### Required action
With the line containing "ATOM 51 C CA" as the start and the line containing "ATOM 101 C CA" as the end, transcribe that span of the entries below exactly, including both.

Saved data entries:
= = = =

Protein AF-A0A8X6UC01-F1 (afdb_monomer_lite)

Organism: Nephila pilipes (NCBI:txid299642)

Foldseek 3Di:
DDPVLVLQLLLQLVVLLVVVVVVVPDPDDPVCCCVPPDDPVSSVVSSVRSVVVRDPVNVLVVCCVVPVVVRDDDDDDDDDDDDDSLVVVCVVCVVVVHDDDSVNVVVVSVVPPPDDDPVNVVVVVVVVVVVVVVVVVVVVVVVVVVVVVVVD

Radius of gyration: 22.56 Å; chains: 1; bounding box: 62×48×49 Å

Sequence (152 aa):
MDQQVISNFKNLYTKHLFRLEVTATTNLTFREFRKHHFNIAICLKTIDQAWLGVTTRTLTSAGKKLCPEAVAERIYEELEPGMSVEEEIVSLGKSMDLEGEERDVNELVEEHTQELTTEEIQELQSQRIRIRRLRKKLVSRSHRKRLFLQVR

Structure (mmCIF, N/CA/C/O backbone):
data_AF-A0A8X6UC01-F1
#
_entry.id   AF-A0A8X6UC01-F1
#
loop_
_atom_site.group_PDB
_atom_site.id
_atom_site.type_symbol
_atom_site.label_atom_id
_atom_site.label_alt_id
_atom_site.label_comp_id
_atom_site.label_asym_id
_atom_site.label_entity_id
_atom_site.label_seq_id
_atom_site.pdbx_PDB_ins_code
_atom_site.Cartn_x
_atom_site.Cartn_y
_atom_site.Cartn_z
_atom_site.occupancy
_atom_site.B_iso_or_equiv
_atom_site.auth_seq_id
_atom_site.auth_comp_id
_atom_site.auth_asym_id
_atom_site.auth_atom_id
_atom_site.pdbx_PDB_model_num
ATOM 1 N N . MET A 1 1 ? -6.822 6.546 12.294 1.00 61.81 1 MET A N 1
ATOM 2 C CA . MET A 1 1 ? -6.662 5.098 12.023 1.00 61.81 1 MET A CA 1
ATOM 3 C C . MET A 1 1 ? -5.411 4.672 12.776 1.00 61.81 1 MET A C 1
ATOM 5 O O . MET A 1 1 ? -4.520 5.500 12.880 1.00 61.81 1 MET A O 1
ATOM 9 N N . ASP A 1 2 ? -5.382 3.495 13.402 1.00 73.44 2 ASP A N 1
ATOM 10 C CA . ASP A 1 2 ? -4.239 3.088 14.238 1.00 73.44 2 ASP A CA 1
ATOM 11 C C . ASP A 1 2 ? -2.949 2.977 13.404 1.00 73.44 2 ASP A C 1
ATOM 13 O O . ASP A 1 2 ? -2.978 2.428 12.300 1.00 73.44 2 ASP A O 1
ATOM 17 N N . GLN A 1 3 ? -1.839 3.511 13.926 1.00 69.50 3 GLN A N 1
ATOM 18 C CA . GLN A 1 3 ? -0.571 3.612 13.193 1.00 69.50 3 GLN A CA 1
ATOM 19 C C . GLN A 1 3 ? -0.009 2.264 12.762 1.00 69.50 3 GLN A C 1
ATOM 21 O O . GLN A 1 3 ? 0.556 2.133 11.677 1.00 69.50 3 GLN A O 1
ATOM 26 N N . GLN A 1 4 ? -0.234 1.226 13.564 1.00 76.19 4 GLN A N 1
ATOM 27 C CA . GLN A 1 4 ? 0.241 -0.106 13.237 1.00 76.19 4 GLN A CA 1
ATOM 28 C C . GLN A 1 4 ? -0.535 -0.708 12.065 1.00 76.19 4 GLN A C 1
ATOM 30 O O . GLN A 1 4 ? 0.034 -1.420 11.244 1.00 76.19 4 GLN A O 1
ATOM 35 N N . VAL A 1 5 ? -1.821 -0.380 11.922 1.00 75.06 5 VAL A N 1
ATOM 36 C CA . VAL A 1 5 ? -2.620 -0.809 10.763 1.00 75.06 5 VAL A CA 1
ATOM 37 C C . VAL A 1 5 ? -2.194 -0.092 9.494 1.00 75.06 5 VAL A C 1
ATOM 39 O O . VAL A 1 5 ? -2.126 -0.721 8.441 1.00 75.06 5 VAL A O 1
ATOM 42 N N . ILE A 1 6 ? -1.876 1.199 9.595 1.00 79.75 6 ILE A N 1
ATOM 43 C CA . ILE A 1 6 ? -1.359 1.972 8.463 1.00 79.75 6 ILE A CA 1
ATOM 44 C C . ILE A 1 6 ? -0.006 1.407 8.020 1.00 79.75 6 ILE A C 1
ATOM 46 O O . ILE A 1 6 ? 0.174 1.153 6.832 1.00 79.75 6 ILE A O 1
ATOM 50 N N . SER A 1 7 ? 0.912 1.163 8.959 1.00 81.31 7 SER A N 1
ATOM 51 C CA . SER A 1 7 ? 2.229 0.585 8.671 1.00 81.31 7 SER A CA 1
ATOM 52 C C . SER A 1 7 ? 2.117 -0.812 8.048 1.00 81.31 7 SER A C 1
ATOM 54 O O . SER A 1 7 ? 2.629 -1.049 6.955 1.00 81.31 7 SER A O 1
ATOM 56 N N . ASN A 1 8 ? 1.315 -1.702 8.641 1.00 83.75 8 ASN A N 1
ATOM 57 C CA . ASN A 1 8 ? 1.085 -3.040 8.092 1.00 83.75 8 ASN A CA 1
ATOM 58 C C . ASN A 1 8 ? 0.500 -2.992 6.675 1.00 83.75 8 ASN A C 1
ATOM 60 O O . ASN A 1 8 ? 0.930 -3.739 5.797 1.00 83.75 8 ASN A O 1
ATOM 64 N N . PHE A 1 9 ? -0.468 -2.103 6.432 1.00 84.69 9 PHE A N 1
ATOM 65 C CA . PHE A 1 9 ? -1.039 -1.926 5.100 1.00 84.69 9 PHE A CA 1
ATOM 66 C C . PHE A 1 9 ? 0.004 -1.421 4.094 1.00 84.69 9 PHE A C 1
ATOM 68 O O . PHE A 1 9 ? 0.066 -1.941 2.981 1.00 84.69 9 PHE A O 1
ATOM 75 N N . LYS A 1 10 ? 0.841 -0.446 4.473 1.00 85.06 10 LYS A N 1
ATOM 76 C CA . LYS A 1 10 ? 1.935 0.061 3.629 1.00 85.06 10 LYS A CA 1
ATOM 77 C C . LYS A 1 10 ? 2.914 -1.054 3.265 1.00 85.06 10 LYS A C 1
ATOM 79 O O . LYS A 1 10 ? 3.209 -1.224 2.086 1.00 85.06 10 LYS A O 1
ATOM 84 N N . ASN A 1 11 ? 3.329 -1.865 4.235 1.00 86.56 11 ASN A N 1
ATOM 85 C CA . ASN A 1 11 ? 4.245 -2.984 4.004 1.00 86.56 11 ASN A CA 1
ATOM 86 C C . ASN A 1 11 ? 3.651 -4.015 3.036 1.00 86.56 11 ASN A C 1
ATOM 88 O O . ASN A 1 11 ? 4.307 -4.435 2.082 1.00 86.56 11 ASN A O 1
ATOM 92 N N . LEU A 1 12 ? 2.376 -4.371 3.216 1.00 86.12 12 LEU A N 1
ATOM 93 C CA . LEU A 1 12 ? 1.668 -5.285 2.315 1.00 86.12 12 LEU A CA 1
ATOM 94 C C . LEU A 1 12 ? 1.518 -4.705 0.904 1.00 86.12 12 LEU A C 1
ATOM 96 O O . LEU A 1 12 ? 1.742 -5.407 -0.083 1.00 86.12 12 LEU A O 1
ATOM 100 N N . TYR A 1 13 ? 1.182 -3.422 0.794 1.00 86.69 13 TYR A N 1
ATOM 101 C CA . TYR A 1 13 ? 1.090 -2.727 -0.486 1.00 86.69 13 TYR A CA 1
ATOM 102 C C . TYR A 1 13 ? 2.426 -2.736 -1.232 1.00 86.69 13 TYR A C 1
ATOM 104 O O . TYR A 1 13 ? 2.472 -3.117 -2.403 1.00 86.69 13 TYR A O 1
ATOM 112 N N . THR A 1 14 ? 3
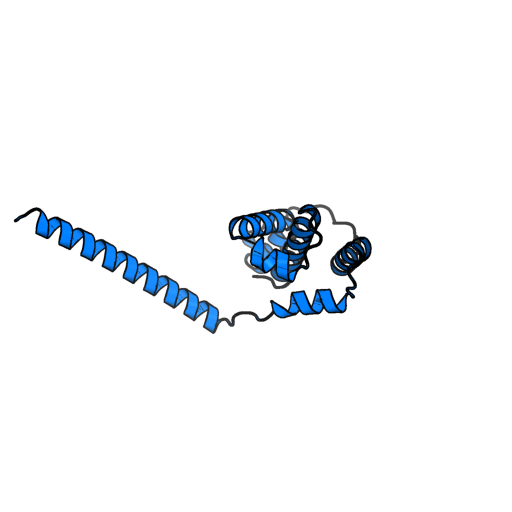.517 -2.400 -0.546 1.00 85.94 14 THR A N 1
ATOM 113 C CA . THR A 1 14 ? 4.873 -2.419 -1.103 1.00 85.94 14 THR A CA 1
ATOM 114 C C . THR A 1 14 ? 5.283 -3.833 -1.525 1.00 85.94 14 THR A C 1
ATOM 116 O O . THR A 1 14 ? 5.742 -4.023 -2.652 1.00 85.94 14 THR A O 1
ATOM 119 N N . LYS A 1 15 ? 5.009 -4.859 -0.706 1.00 86.88 15 LYS A N 1
ATOM 120 C CA . LYS A 1 15 ? 5.246 -6.275 -1.053 1.00 86.88 15 LYS A CA 1
ATOM 121 C C . LYS A 1 15 ? 4.528 -6.679 -2.344 1.00 86.88 15 LYS A C 1
ATOM 123 O O . LYS A 1 15 ? 5.119 -7.316 -3.217 1.00 86.88 15 LYS A O 1
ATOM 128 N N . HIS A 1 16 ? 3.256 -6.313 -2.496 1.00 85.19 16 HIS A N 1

= = = =

### Your response
ATOM 51 C CA . SER A 1 7 ? 2.229 0.585 8.671 1.00 81.31 7 SER A CA 1
ATOM 52 C C . SER A 1 7 ? 2.117 -0.812 8.048 1.00 81.31 7 SER A C 1
ATOM 54 O O . SER A 1 7 ? 2.629 -1.049 6.955 1.00 81.31 7 SER A O 1
ATOM 56 N N . ASN A 1 8 ? 1.315 -1.702 8.641 1.00 83.75 8 ASN A N 1
ATOM 57 C CA . ASN A 1 8 ? 1.085 -3.040 8.092 1.00 83.75 8 ASN A CA 1
ATOM 58 C C . ASN A 1 8 ? 0.500 -2.992 6.675 1.00 83.75 8 ASN A C 1
ATOM 60 O O . ASN A 1 8 ? 0.930 -3.739 5.797 1.00 83.75 8 ASN A O 1
ATOM 64 N N . PHE A 1 9 ? -0.468 -2.103 6.432 1.00 84.69 9 PHE A N 1
ATOM 65 C CA . PHE A 1 9 ? -1.039 -1.926 5.100 1.00 84.69 9 PHE A CA 1
ATOM 66 C C . PHE A 1 9 ? 0.004 -1.421 4.094 1.00 84.69 9 PHE A C 1
ATOM 68 O O . PHE A 1 9 ? 0.066 -1.941 2.981 1.00 84.69 9 PHE A O 1
ATOM 75 N N . LYS A 1 10 ? 0.841 -0.446 4.473 1.00 85.06 10 LYS A N 1
ATOM 76 C CA . LYS A 1 10 ? 1.935 0.061 3.629 1.00 85.06 10 LYS A CA 1
ATOM 77 C C . LYS A 1 10 ? 2.914 -1.054 3.265 1.00 85.06 10 LYS A C 1
ATOM 79 O O . LYS A 1 10 ? 3.209 -1.224 2.086 1.00 85.06 10 LYS A O 1
ATOM 84 N N . ASN A 1 11 ? 3.329 -1.865 4.235 1.00 86.56 11 ASN A N 1
ATOM 85 C CA . ASN A 1 11 ? 4.245 -2.984 4.004 1.00 86.56 11 ASN A CA 1
ATOM 86 C C . ASN A 1 11 ? 3.651 -4.015 3.036 1.00 86.56 11 ASN A C 1
ATOM 88 O O . ASN A 1 11 ? 4.307 -4.435 2.082 1.00 86.56 11 ASN A O 1
ATOM 92 N N . LEU A 1 12 ? 2.376 -4.371 3.216 1.00 86.12 12 LEU A N 1
ATOM 93 C CA . LEU A 1 12 ? 1.668 -5.285 2.315 1.00 86.12 12 LEU A CA 1
ATOM 94 C C . LEU A 1 12 ? 1.518 -4.705 0.904 1.00 86.12 12 LEU A C 1
ATOM 96 O O . LEU A 1 12 ? 1.742 -5.407 -0.083 1.00 86.12 12 LEU A O 1
ATOM 100 N N . TYR A 1 13 ? 1.182 -3.422 0.794 1.00 86.69 13 TYR A N 1
ATOM 101 C CA . TYR A 1 13 ? 1.090 -2.727 -0.486 1.00 86.69 13 TYR A CA 1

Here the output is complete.